::: SOURCE MATERIAL :::

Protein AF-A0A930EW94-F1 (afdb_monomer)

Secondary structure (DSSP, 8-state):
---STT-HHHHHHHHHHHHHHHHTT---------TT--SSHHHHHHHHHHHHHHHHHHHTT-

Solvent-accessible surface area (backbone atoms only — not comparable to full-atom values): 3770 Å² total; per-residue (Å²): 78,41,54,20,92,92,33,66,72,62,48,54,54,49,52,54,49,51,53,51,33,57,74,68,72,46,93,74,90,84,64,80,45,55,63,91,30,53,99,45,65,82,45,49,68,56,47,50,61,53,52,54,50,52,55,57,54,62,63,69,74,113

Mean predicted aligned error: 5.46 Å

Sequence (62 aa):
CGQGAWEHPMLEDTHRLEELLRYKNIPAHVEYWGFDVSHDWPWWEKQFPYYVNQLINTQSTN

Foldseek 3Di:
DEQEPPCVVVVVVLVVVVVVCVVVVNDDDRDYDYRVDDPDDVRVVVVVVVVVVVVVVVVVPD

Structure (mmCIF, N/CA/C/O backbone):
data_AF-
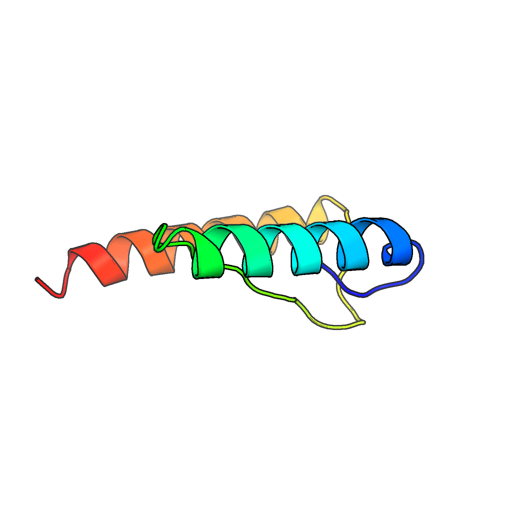A0A930EW94-F1
#
_entry.id   AF-A0A930EW94-F1
#
loop_
_atom_site.group_PDB
_atom_site.id
_atom_site.type_symbol
_atom_site.label_atom_id
_atom_site.label_alt_id
_atom_site.label_comp_id
_atom_site.label_asym_id
_atom_site.label_entity_id
_atom_site.label_seq_id
_atom_site.pdbx_PDB_ins_code
_atom_site.Cartn_x
_atom_site.Cartn_y
_atom_site.Cartn_z
_atom_site.occupancy
_atom_site.B_iso_or_equiv
_atom_site.auth_seq_id
_atom_site.auth_comp_id
_atom_site.auth_asym_id
_atom_site.auth_atom_id
_atom_site.pdbx_PDB_model_num
ATOM 1 N N . CYS A 1 1 ? 0.180 -2.424 -3.674 1.00 71.19 1 CYS A N 1
ATOM 2 C CA . CYS A 1 1 ? 1.577 -2.845 -3.950 1.00 71.19 1 CYS A CA 1
ATOM 3 C C . CYS A 1 1 ? 2.192 -1.938 -5.015 1.00 71.19 1 CYS A C 1
ATOM 5 O O . CYS A 1 1 ? 1.438 -1.237 -5.682 1.00 71.19 1 CYS A O 1
ATOM 7 N N . GLY A 1 2 ? 3.521 -1.915 -5.163 1.00 75.81 2 GLY A N 1
ATOM 8 C CA . GLY A 1 2 ? 4.142 -1.325 -6.354 1.00 75.81 2 GLY A CA 1
ATOM 9 C C . GLY A 1 2 ? 3.794 -2.138 -7.601 1.00 75.81 2 GLY A C 1
ATOM 10 O O . GLY A 1 2 ? 3.457 -3.317 -7.493 1.00 75.81 2 GLY A O 1
ATOM 11 N N . GLN A 1 3 ? 3.829 -1.505 -8.772 1.00 78.00 3 GLN A N 1
ATOM 12 C CA . GLN A 1 3 ? 3.608 -2.173 -10.064 1.00 78.00 3 GLN A CA 1
ATOM 13 C C . GLN A 1 3 ? 4.882 -2.193 -10.925 1.00 78.00 3 GLN A C 1
ATOM 15 O O . GLN A 1 3 ? 4.819 -2.400 -12.136 1.00 78.00 3 GLN A O 1
ATOM 20 N N . GLY A 1 4 ? 6.043 -1.945 -10.315 1.00 72.44 4 GLY A N 1
ATOM 21 C CA . GLY A 1 4 ? 7.338 -1.943 -10.985 1.00 72.44 4 GLY A CA 1
ATOM 22 C C . GLY A 1 4 ? 7.814 -3.326 -11.446 1.00 72.44 4 GLY A C 1
ATOM 23 O O . GLY A 1 4 ? 7.134 -4.349 -11.328 1.00 72.44 4 GLY A O 1
ATOM 24 N N . ALA A 1 5 ? 9.024 -3.359 -12.009 1.00 60.56 5 ALA A N 1
ATOM 25 C CA . ALA A 1 5 ? 9.628 -4.590 -12.509 1.00 60.56 5 ALA A CA 1
ATOM 26 C C . ALA A 1 5 ? 9.677 -5.679 -11.418 1.00 60.56 5 ALA A C 1
ATOM 28 O O . ALA A 1 5 ? 10.003 -5.390 -10.270 1.00 60.56 5 ALA A O 1
ATOM 29 N N . TRP A 1 6 ? 9.397 -6.926 -11.816 1.00 64.25 6 TRP A N 1
ATOM 30 C CA . TRP A 1 6 ? 9.405 -8.135 -10.969 1.00 64.25 6 TRP A CA 1
ATOM 31 C C . TRP A 1 6 ? 8.219 -8.319 -10.000 1.00 64.25 6 TRP A C 1
ATOM 33 O O . TRP A 1 6 ? 8.144 -9.351 -9.345 1.00 64.25 6 TRP A O 1
ATOM 43 N N . GLU A 1 7 ? 7.238 -7.411 -9.986 1.00 65.19 7 GLU A N 1
ATOM 44 C CA . GLU A 1 7 ? 6.045 -7.488 -9.109 1.00 65.19 7 GLU A CA 1
ATOM 45 C C . GLU A 1 7 ? 4.883 -8.317 -9.690 1.00 65.19 7 GLU A C 1
ATOM 47 O O . GLU A 1 7 ? 3.847 -8.477 -9.050 1.00 65.19 7 GLU A O 1
ATOM 52 N N . HIS A 1 8 ? 5.011 -8.835 -10.918 1.00 65.38 8 HIS A N 1
ATOM 53 C CA . HIS A 1 8 ? 3.869 -9.371 -11.675 1.00 65.38 8 HIS A CA 1
ATOM 54 C C . HIS A 1 8 ? 3.111 -10.513 -10.966 1.00 65.38 8 HIS A C 1
ATOM 56 O O . HIS A 1 8 ? 1.884 -10.436 -10.922 1.00 65.38 8 HIS A O 1
ATOM 62 N N . PRO A 1 9 ? 3.772 -11.523 -10.359 1.00 71.00 9 PRO A N 1
ATOM 63 C CA . PRO A 1 9 ? 3.052 -12.562 -9.617 1.00 71.00 9 PRO A CA 1
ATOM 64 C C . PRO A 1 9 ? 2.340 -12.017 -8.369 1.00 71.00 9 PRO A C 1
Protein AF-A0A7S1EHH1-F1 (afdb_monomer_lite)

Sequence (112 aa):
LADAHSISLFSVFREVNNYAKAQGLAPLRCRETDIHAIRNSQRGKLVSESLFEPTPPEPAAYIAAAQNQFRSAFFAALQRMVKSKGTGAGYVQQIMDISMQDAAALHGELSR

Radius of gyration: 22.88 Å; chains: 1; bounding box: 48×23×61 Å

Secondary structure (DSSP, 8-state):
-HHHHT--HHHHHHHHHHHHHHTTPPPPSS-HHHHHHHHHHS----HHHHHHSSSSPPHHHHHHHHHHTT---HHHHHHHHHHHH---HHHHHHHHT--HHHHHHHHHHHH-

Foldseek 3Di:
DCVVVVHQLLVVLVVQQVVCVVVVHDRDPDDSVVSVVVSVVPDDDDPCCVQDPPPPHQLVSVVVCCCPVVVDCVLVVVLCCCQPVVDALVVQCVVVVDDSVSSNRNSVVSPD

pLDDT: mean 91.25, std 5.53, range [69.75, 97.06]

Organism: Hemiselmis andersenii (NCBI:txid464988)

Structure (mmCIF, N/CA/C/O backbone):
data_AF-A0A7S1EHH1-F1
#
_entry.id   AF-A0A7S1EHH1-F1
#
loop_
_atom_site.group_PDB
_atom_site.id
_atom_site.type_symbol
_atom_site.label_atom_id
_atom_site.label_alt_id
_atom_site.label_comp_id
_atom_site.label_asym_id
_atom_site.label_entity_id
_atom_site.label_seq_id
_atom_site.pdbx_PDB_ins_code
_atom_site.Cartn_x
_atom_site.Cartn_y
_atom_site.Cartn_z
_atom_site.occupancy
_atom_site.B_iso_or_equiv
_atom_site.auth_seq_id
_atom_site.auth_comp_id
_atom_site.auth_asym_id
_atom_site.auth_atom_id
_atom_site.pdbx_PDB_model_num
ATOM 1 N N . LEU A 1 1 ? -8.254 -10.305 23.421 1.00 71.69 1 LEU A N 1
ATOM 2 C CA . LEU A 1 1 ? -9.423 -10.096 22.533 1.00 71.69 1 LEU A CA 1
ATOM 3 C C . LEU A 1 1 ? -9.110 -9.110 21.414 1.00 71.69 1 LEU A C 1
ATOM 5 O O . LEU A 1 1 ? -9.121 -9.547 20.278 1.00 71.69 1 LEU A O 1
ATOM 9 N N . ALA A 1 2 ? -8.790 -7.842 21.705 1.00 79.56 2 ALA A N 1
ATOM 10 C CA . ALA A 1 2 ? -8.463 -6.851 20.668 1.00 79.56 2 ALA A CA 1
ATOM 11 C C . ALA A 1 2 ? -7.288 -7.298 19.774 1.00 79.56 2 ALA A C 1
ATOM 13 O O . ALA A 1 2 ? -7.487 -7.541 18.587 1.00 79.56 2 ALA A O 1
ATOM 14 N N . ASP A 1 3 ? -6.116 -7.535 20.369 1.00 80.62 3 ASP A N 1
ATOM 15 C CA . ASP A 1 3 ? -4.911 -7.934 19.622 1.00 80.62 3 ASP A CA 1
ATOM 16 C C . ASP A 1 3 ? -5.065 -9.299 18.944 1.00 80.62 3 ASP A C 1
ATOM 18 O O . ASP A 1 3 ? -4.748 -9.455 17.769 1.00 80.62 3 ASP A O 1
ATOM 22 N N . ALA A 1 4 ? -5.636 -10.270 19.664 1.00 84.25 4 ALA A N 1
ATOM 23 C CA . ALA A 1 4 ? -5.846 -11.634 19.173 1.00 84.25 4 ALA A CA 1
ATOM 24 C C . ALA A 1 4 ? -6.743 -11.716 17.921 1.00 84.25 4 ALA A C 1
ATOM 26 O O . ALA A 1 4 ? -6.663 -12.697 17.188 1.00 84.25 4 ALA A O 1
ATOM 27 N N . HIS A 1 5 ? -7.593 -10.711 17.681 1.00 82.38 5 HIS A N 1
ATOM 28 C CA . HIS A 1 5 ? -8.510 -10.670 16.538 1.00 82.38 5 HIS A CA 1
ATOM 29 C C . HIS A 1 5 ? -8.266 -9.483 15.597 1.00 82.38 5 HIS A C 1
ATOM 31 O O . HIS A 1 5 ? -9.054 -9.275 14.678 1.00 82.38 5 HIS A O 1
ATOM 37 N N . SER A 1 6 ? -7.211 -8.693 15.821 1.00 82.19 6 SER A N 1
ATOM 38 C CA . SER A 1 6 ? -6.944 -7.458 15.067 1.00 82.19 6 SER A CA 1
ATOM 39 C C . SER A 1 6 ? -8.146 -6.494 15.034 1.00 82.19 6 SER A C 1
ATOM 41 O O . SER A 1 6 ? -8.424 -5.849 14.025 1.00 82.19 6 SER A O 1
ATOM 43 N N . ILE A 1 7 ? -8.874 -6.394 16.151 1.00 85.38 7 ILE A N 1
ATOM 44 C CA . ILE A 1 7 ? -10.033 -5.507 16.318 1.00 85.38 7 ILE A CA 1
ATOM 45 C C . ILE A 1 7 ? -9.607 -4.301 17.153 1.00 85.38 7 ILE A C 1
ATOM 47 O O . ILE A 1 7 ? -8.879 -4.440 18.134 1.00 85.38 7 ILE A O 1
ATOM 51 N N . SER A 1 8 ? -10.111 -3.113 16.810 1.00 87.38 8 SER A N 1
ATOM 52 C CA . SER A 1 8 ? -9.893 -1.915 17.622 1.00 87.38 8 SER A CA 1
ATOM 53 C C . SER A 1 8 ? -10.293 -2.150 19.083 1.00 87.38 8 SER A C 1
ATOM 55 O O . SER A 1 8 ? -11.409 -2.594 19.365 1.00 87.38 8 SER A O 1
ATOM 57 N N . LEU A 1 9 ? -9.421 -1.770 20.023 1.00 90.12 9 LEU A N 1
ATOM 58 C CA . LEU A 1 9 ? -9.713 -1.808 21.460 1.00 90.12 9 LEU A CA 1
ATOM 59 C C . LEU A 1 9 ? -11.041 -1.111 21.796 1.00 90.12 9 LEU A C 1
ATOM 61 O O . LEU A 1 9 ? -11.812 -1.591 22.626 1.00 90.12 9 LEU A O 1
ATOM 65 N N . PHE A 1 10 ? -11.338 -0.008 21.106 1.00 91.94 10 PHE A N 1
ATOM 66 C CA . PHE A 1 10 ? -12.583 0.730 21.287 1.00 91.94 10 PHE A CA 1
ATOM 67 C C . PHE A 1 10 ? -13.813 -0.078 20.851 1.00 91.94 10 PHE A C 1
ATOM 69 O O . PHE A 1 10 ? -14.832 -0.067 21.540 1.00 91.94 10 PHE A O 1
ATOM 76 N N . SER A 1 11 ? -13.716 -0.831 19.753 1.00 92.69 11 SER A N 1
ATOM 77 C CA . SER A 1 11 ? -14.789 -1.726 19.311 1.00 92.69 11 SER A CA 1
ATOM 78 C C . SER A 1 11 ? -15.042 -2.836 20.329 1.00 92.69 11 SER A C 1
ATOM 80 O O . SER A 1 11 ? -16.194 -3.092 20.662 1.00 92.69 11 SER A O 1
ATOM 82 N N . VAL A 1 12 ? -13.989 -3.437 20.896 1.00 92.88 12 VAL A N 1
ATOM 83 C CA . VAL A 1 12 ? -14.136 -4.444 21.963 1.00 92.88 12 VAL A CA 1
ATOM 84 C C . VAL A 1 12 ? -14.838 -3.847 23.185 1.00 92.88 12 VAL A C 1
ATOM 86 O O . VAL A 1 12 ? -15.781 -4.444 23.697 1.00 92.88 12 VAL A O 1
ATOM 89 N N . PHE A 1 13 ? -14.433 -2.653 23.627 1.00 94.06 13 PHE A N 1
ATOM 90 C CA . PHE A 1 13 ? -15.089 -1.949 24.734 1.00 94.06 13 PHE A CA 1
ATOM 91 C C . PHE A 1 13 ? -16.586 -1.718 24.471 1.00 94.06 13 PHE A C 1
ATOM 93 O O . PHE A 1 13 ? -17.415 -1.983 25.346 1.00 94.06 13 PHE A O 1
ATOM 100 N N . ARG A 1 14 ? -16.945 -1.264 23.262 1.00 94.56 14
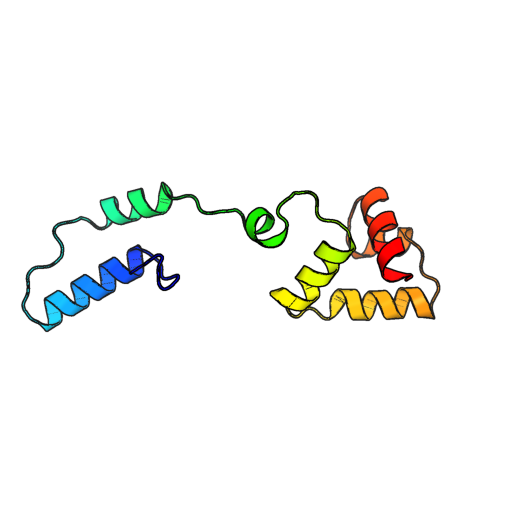 ARG A N 1
ATOM 101 C CA . ARG A 1 14 ? -18.347 -1.052 22.882 1.00 94.56 14 ARG A CA 1
ATOM 102 C C . ARG A 1 14 ? -19.142 -2.351 22.887 1.00 94.56 14 ARG A C 1
ATOM 104 O O . ARG A 1 14 ? -20.210 -2.383 23.490 1.00 94.56 14 ARG A O 1
ATOM 111 N N . GLU A 1 15 ? -18.622 -3.412 22.278 1.00 95.00 15 GLU A N 1
ATOM 112 C CA . GLU A 1 15 ? -19.358 -4.676 22.186 1.00 95.00 15 GLU A CA 1
ATOM 113 C C . GLU A 1 15 ? -19.511 -5.378 23.535 1.00 95.00 15 GLU A C 1
ATOM 115 O O . GLU A 1 15 ? -20.575 -5.925 23.820 1.00 95.00 15 GLU A O 1
ATOM 120 N N . VAL A 1 16 ? -18.519 -5.289 24.425 1.00 94.56 16 VAL A N 1
ATOM 121 C CA . VAL A 1 16 ? -18.663 -5.818 25.791 1.00 94.56 16 VAL A CA 1
ATOM 122 C C . VAL A 1 16 ? -19.746 -5.060 26.565 1.00 94.56 16 VAL A C 1
ATOM 124 O O . VAL A 1 16 ? -20.556 -5.680 27.252 1.00 94.56 16 VAL A O 1
ATOM 127 N N . ASN A 1 17 ? -19.820 -3.734 26.427 1.00 94.81 17 ASN A N 1
ATOM 128 C CA . ASN A 1 17 ? -20.876 -2.945 27.066 1.00 94.81 17 ASN A CA 1
ATOM 129 C C . ASN A 1 17 ? -22.260 -3.194 26.446 1.00 94.81 17 ASN A C 1
ATOM 131 O O . ASN A 1 17 ? -23.249 -3.259 27.179 1.00 94.81 17 ASN A O 1
ATOM 135 N N . ASN A 1 18 ? -22.345 -3.374 25.124 1.00 95.25 18 ASN A N 1
ATOM 136 C CA . ASN A 1 18 ? -23.582 -3.771 24.445 1.00 95.25 18 ASN A CA 1
ATOM 137 C C . ASN A 1 18 ? -24.078 -5.125 24.966 1.00 95.25 18 ASN A C 1
ATOM 139 O O . ASN A 1 18 ? -25.257 -5.268 25.293 1.00 95.25 18 ASN A O 1
ATOM 143 N N . TYR A 1 19 ? -23.169 -6.096 25.097 1.00 96.19 19 TYR A N 1
ATOM 144 C CA . TYR A 1 19 ? -23.466 -7.407 25.662 1.00 96.19 19 TYR A CA 1
ATOM 145 C C . TYR A 1 19 ? -23.945 -7.302 27.114 1.00 96.19 19 TYR A C 1
ATOM 147 O O . TYR A 1 19 ? -24.993 -7.850 27.450 1.00 96.19 19 TYR A O 1
ATOM 155 N N . ALA A 1 20 ? -23.236 -6.551 27.965 1.00 95.50 20 ALA A N 1
ATOM 156 C CA . ALA A 1 20 ? -23.631 -6.347 29.358 1.00 95.50 20 ALA A CA 1
ATOM 157 C C . ALA A 1 20 ? -25.045 -5.758 29.456 1.00 95.50 20 ALA A C 1
ATOM 159 O O . ALA A 1 20 ? -25.883 -6.287 30.182 1.00 95.50 20 ALA A O 1
ATOM 160 N N . LYS A 1 21 ? -25.350 -4.739 28.643 1.00 95.56 21 LYS A N 1
ATOM 161 C CA . LYS A 1 21 ? -26.686 -4.137 28.562 1.00 95.56 21 LYS A CA 1
ATOM 162 C C . LYS A 1 21 ? -27.758 -5.151 28.153 1.00 95.56 21 LYS A C 1
ATOM 164 O O . LYS A 1 21 ? -28.824 -5.170 28.759 1.00 95.56 21 LYS A O 1
ATOM 169 N N . ALA A 1 22 ? -27.486 -5.988 27.152 1.00 96.81 22 ALA A N 1
ATOM 170 C CA . ALA A 1 22 ? -28.425 -7.013 26.692 1.00 96.81 22 ALA A CA 1
ATOM 171 C C . ALA A 1 22 ? -28.687 -8.102 27.749 1.00 96.81 22 ALA A C 1
ATOM 173 O O . ALA A 1 22 ? -29.780 -8.656 27.794 1.00 96.81 22 ALA A O 1
ATOM 174 N N . GLN A 1 23 ? -27.705 -8.379 28.610 1.00 96.88 23 GLN A N 1
ATOM 175 C CA . GLN A 1 23 ? -27.795 -9.367 29.692 1.00 96.88 23 GLN A CA 1
ATOM 176 C C . GLN A 1 23 ? -28.217 -8.765 31.045 1.00 96.88 23 GLN A C 1
ATOM 178 O O . GLN A 1 23 ? -28.225 -9.468 32.052 1.00 96.88 23 GLN A O 1
ATOM 183 N N . GLY A 1 24 ? -28.532 -7.466 31.102 1.00 95.38 24 GLY A N 1
ATOM 184 C CA . GLY A 1 24 ? -28.862 -6.777 32.356 1.00 95.38 24 GLY A CA 1
ATOM 185 C C . GLY A 1 24 ? -27.696 -6.689 33.351 1.00 95.38 24 GLY A C 1
ATOM 186 O O . GLY A 1 24 ? -27.911 -6.478 34.542 1.00 95.38 24 GLY A O 1
ATOM 187 N N . LEU A 1 25 ? -26.461 -6.861 32.879 1.00 95.62 25 LEU A N 1
ATOM 188 C CA . LEU A 1 25 ? -25.244 -6.741 33.672 1.00 95.62 25 LEU A CA 1
ATOM 189 C C . LEU A 1 25 ? -24.769 -5.284 33.715 1.00 95.62 25 LEU A C 1
ATOM 191 O O . LEU A 1 25 ? -25.049 -4.478 32.824 1.00 95.62 25 LEU A O 1
ATOM 195 N N . ALA A 1 26 ? -23.995 -4.950 34.746 1.00 92.50 26 ALA A N 1
ATOM 196 C CA . ALA A 1 26 ? -23.359 -3.643 34.832 1.00 92.50 26 ALA A CA 1
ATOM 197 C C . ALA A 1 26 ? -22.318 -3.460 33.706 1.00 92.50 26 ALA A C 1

:::

WORK INSTRUCTIONS: Your answer should consist only of the lines above between the line holding "ATOM 23 O O" and the line holding "ATOM 43 N N . GLU", inclusive, each transcribed exactly.

ANSWER:
ATOM 23 O O . GLY A 1 4 ? 7.134 -4.349 -11.328 1.00 72.44 4 GLY A O 1
ATOM 24 N N . ALA A 1 5 ? 9.024 -3.359 -12.009 1.00 60.56 5 ALA A N 1
ATOM 25 C CA . ALA A 1 5 ? 9.628 -4.590 -12.509 1.00 60.56 5 ALA A CA 1
ATOM 26 C C . ALA A 1 5 ? 9.677 -5.679 -11.418 1.00 60.56 5 ALA A C 1
ATOM 28 O O . ALA A 1 5 ? 10.003 -5.390 -10.270 1.00 60.56 5 ALA A O 1
ATOM 29 N N . TRP A 1 6 ? 9.397 -6.926 -11.816 1.00 64.25 6 TRP A N 1
ATOM 30 C CA . TRP A 1 6 ? 9.405 -8.135 -10.969 1.00 64.25 6 TRP A CA 1
ATOM 31 C C . TRP A 1 6 ? 8.219 -8.319 -10.000 1.00 64.25 6 TRP A C 1
ATOM 33 O O . TRP A 1 6 ? 8.144 -9.351 -9.345 1.00 64.25 6 TRP A O 1
ATOM 43 N N . GLU A 1 7 ? 7.238 -7.411 -9.986 1.00 65.19 7 GLU A N 1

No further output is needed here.